:: DATA LISTING ::

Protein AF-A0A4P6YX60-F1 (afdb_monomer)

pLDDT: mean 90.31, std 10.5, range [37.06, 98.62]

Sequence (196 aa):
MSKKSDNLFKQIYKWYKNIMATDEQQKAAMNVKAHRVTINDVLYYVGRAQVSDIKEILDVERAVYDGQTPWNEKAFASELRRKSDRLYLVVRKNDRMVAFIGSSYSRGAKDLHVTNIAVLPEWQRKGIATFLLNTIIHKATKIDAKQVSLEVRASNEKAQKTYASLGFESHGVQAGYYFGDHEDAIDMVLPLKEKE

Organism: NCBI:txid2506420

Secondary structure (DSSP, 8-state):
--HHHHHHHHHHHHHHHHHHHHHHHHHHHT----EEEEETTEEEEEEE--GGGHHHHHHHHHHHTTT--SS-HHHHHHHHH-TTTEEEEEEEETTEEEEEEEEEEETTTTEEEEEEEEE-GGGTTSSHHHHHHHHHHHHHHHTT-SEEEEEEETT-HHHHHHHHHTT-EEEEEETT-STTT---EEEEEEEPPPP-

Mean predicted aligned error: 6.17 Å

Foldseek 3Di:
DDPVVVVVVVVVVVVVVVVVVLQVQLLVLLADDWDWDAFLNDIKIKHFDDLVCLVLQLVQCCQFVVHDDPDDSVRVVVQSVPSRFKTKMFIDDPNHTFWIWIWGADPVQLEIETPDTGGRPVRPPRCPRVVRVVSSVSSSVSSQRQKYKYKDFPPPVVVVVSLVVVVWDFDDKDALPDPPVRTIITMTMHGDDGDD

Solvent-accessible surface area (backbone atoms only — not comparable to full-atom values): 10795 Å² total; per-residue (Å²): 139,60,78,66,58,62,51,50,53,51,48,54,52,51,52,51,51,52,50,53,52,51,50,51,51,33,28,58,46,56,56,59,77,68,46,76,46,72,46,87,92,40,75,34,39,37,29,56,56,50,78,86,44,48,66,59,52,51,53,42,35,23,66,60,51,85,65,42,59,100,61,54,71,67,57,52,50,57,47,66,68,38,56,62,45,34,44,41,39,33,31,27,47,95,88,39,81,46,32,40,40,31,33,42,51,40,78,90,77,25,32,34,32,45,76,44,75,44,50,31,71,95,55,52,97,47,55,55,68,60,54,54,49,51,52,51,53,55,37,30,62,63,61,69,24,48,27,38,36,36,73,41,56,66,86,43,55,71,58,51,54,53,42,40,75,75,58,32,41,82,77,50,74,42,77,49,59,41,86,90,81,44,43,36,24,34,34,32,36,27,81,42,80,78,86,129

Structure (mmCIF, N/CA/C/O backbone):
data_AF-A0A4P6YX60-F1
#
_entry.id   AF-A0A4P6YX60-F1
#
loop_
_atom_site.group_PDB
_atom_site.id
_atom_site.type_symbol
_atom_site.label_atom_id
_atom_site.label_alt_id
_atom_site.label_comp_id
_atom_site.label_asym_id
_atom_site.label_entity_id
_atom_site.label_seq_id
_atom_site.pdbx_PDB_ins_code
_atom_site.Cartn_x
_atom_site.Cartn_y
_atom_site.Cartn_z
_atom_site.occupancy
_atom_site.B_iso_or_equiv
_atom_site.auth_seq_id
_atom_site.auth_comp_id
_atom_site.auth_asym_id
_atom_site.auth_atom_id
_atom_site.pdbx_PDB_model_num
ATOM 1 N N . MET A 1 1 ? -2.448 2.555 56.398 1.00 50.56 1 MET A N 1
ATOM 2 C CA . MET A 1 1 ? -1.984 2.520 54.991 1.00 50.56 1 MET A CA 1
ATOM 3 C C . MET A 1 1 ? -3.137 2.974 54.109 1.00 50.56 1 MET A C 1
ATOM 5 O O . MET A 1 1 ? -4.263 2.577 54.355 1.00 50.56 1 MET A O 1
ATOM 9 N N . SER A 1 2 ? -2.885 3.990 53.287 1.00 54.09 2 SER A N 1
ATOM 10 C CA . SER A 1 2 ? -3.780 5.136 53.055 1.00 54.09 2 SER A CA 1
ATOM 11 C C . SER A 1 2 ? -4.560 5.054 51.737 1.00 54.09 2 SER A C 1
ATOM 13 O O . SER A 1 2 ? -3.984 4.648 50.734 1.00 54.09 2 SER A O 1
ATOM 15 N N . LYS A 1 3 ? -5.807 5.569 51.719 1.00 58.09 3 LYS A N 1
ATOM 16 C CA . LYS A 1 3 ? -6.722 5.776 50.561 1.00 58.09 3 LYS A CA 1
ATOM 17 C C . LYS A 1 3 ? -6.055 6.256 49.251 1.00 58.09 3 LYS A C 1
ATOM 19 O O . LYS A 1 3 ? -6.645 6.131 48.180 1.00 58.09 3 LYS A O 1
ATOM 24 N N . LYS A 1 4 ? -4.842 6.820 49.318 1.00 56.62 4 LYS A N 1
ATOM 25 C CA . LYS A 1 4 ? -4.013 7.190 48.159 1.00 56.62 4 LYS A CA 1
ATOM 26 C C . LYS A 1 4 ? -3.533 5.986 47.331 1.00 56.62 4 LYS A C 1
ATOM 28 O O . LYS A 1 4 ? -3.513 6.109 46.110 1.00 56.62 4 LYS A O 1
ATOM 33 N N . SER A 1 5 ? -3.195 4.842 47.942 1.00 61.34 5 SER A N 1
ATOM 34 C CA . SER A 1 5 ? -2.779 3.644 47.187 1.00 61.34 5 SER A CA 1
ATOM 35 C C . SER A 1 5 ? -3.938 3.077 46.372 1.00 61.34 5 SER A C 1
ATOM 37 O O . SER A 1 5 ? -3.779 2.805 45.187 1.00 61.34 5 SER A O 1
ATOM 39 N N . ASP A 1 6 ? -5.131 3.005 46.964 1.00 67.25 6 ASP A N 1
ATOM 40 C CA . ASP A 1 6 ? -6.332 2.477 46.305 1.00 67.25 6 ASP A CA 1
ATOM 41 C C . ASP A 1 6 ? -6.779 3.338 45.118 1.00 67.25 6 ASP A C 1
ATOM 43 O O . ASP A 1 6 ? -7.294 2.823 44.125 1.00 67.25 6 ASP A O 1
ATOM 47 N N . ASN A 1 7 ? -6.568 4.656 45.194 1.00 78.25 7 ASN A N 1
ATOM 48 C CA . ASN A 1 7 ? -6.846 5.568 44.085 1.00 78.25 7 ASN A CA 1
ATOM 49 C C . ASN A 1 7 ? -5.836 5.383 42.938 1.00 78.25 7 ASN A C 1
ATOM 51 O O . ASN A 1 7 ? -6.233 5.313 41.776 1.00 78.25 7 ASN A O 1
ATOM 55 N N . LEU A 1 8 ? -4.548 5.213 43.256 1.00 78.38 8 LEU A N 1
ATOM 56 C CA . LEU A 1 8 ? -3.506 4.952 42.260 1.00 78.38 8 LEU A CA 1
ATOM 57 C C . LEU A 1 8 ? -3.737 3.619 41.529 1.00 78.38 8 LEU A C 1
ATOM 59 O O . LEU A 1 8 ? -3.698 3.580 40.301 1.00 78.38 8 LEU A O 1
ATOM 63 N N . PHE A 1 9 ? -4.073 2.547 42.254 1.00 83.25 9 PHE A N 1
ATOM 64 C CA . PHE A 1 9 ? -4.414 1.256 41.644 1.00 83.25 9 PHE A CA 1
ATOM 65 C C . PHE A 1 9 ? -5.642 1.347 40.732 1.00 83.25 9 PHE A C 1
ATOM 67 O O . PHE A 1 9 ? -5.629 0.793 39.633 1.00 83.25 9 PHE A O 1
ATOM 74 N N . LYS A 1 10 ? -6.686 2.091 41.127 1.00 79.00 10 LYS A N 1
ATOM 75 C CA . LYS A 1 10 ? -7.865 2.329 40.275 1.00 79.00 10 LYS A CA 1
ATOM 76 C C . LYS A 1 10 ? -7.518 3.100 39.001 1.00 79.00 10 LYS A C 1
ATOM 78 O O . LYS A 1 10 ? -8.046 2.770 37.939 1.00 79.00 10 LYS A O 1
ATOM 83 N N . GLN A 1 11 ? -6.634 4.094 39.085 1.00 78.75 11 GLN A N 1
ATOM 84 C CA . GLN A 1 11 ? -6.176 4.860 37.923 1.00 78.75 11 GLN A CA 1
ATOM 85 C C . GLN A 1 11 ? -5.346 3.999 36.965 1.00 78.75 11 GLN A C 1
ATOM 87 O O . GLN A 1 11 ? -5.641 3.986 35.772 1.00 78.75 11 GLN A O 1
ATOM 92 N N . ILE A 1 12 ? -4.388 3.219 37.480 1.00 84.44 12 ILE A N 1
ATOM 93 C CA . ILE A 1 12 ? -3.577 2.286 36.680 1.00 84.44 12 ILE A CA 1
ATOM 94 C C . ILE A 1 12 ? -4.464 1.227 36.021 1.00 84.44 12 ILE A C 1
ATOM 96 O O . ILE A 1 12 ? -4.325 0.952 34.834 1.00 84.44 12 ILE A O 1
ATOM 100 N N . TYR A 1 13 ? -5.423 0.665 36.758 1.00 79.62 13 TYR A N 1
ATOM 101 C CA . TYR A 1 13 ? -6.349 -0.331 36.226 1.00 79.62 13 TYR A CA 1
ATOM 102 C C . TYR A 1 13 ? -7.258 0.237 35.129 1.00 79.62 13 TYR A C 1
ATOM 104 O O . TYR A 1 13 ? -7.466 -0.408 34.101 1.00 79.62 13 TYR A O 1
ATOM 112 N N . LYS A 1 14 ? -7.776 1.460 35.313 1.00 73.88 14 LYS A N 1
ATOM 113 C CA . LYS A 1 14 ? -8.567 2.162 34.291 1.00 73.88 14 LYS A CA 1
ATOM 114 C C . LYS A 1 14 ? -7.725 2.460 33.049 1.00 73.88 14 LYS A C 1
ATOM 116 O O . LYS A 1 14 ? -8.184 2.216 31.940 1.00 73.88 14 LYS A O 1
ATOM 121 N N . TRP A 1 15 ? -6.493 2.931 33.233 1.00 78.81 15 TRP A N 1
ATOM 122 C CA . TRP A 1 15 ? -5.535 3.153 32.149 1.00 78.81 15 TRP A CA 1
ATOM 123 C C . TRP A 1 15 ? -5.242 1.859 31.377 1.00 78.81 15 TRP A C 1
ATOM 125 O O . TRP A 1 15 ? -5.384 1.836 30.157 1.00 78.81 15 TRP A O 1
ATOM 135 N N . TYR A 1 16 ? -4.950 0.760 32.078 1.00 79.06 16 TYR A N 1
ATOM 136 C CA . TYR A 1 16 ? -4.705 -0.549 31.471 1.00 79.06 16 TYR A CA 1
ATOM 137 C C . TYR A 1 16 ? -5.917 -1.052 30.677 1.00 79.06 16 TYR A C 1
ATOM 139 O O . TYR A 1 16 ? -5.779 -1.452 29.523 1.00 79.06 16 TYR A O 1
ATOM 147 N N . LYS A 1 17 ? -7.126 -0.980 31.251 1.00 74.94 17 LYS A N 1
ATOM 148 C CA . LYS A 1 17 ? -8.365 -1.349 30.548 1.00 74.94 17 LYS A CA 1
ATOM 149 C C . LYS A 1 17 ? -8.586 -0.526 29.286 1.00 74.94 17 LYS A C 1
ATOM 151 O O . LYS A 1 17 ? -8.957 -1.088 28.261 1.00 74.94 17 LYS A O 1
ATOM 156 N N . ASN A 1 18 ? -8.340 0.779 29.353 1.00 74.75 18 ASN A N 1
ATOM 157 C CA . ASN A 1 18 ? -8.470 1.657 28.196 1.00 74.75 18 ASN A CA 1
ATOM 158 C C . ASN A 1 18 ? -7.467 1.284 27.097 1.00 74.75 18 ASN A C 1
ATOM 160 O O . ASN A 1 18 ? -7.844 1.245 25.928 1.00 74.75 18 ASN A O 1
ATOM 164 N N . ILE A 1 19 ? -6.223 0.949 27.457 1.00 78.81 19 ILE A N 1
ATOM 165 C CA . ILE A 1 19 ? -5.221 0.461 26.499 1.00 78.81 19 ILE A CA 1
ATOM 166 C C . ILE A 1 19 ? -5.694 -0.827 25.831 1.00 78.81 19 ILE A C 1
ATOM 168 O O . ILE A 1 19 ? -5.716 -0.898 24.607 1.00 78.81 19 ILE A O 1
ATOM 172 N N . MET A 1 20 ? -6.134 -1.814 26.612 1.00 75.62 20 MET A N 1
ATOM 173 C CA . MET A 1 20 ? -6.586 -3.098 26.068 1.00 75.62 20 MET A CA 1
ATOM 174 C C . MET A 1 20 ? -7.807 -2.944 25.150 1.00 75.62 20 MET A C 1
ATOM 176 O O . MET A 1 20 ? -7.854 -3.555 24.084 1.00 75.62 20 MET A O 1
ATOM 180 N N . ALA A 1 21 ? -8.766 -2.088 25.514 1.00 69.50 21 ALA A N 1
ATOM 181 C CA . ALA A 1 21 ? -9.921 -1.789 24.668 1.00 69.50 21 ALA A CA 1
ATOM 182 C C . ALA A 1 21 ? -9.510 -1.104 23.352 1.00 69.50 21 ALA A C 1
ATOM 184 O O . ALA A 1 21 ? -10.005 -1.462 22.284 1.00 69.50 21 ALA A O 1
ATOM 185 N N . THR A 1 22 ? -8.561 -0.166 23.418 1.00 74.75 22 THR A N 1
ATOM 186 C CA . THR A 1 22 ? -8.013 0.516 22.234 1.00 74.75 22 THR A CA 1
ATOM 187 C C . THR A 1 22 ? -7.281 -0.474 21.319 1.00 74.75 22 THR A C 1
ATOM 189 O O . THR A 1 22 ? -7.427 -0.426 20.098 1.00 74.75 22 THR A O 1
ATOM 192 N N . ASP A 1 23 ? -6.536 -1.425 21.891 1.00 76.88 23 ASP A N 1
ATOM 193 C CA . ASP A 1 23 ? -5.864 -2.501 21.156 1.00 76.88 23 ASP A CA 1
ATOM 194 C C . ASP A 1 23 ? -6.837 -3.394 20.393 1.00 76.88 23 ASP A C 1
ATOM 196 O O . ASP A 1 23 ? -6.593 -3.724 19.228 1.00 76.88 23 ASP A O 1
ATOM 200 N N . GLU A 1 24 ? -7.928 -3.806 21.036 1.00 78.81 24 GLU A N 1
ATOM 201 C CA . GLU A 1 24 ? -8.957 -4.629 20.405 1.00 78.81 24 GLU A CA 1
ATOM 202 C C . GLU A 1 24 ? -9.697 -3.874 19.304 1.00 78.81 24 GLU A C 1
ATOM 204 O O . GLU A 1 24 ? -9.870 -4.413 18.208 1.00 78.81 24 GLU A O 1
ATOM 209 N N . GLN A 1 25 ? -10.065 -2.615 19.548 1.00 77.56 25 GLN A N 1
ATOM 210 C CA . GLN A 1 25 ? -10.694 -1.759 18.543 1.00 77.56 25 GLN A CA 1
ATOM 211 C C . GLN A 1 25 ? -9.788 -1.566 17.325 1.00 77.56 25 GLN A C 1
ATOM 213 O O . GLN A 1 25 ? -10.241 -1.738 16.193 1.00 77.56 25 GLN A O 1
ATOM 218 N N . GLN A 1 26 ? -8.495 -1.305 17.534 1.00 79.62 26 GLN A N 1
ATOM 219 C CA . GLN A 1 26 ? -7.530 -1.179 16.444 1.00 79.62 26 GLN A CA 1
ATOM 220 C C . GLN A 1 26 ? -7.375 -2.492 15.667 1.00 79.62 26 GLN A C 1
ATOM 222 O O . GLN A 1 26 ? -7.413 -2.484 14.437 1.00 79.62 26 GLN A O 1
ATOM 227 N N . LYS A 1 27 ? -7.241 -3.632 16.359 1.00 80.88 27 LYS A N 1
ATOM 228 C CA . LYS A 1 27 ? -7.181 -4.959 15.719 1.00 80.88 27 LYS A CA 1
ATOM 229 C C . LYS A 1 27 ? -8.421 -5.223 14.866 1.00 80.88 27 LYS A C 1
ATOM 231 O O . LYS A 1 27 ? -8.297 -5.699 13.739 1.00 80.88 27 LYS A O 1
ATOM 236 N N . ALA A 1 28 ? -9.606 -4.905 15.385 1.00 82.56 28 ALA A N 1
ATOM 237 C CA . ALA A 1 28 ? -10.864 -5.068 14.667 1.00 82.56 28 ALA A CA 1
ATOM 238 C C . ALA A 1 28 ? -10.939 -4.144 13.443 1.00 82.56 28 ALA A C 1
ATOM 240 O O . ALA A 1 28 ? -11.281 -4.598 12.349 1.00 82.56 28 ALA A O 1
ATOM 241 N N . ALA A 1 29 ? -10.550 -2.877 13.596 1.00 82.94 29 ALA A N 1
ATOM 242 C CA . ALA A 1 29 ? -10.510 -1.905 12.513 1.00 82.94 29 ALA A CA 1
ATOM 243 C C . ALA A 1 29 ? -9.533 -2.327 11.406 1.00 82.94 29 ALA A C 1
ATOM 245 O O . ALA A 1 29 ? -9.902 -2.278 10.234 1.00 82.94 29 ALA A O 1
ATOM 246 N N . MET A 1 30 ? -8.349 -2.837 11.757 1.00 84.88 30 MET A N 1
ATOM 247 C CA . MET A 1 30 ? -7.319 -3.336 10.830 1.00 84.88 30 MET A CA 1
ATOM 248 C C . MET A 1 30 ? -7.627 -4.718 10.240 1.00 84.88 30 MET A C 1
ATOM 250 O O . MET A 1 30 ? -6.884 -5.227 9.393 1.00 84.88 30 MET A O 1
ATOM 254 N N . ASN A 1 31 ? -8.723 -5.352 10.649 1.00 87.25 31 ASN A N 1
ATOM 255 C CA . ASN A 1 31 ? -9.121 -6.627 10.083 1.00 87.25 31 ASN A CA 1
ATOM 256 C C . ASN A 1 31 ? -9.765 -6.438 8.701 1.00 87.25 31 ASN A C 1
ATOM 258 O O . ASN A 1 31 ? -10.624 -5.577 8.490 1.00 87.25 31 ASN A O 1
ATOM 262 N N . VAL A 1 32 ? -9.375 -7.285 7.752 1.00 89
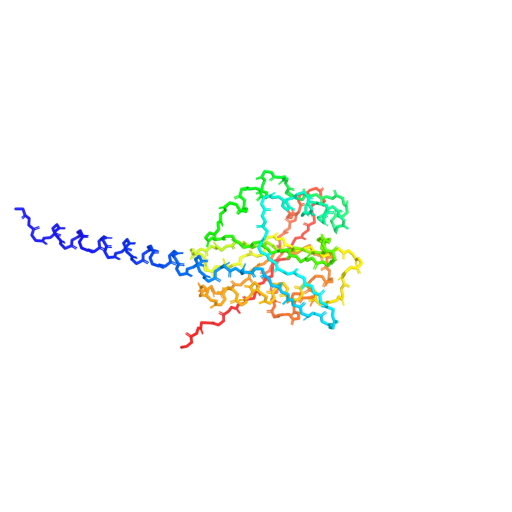.75 32 VAL A N 1
ATOM 263 C CA . VAL A 1 32 ? -9.983 -7.371 6.422 1.00 89.75 32 VAL A CA 1
ATOM 264 C C . VAL A 1 32 ? -10.292 -8.834 6.175 1.00 89.75 32 VAL A C 1
ATOM 266 O O . VAL A 1 32 ? -9.385 -9.658 6.048 1.00 89.75 32 VAL A O 1
ATOM 269 N N . LYS A 1 33 ? -11.586 -9.162 6.144 1.00 90.38 33 LYS A N 1
ATOM 270 C CA . LYS A 1 33 ? -12.034 -10.494 5.739 1.00 90.38 33 LYS A CA 1
ATOM 271 C C . LYS A 1 33 ? -11.800 -10.658 4.250 1.00 90.38 33 LYS A C 1
ATOM 273 O O . LYS A 1 33 ? -11.915 -9.694 3.495 1.00 90.38 33 LYS A O 1
ATOM 278 N N . ALA A 1 34 ? -11.489 -11.875 3.842 1.00 94.88 34 ALA A N 1
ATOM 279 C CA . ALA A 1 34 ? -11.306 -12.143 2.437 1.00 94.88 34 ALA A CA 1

:::

> **WORK REQUIRED**
From the records above, print exactly the lines that run from the line with "ATOM 237 C CA" to the line with "ATOM 255 C CA", inclusive.

> **OUTPUT FOR THIS TASK**
ATOM 237 C CA . ALA A 1 28 ? -10.864 -5.068 14.667 1.00 82.56 28 ALA A CA 1
ATOM 238 C C . ALA A 1 28 ? -10.939 -4.144 13.443 1.00 82.56 28 ALA A C 1
ATOM 240 O O . ALA A 1 28 ? -11.281 -4.598 12.349 1.00 82.56 28 ALA A O 1
ATOM 241 N N . ALA A 1 29 ? -10.550 -2.877 13.596 1.00 82.94 29 ALA A N 1
ATOM 242 C CA . ALA A 1 29 ? -10.510 -1.905 12.513 1.00 82.94 29 ALA A CA 1
ATOM 243 C C . ALA A 1 29 ? -9.533 -2.327 11.406 1.00 82.94 29 ALA A C 1
ATOM 245 O O . ALA A 1 29 ? -9.902 -2.278 10.234 1.00 82.94 29 ALA A O 1
ATOM 246 N N . MET A 1 30 ? -8.349 -2.837 11.757 1.00 84.88 30 MET A N 1
ATOM 247 C CA . MET A 1 30 ? -7.319 -3.336 10.830 1.00 84.88 30 MET A CA 1
ATOM 248 C C . MET A 1 30 ? -7.627 -4.718 10.240 1.00 84.88 30 MET A C 1
ATOM 250 O O . MET A 1 30 ? -6.884 -5.227 9.393 1.00 84.88 30 MET A O 1
ATOM 254 N N . ASN A 1 31 ? -8.723 -5.352 10.649 1.00 87.25 31 ASN A N 1
ATOM 255 C CA . ASN A 1 31 ? -9.121 -6.627 10.083 1.00 87.25 31 ASN A CA 1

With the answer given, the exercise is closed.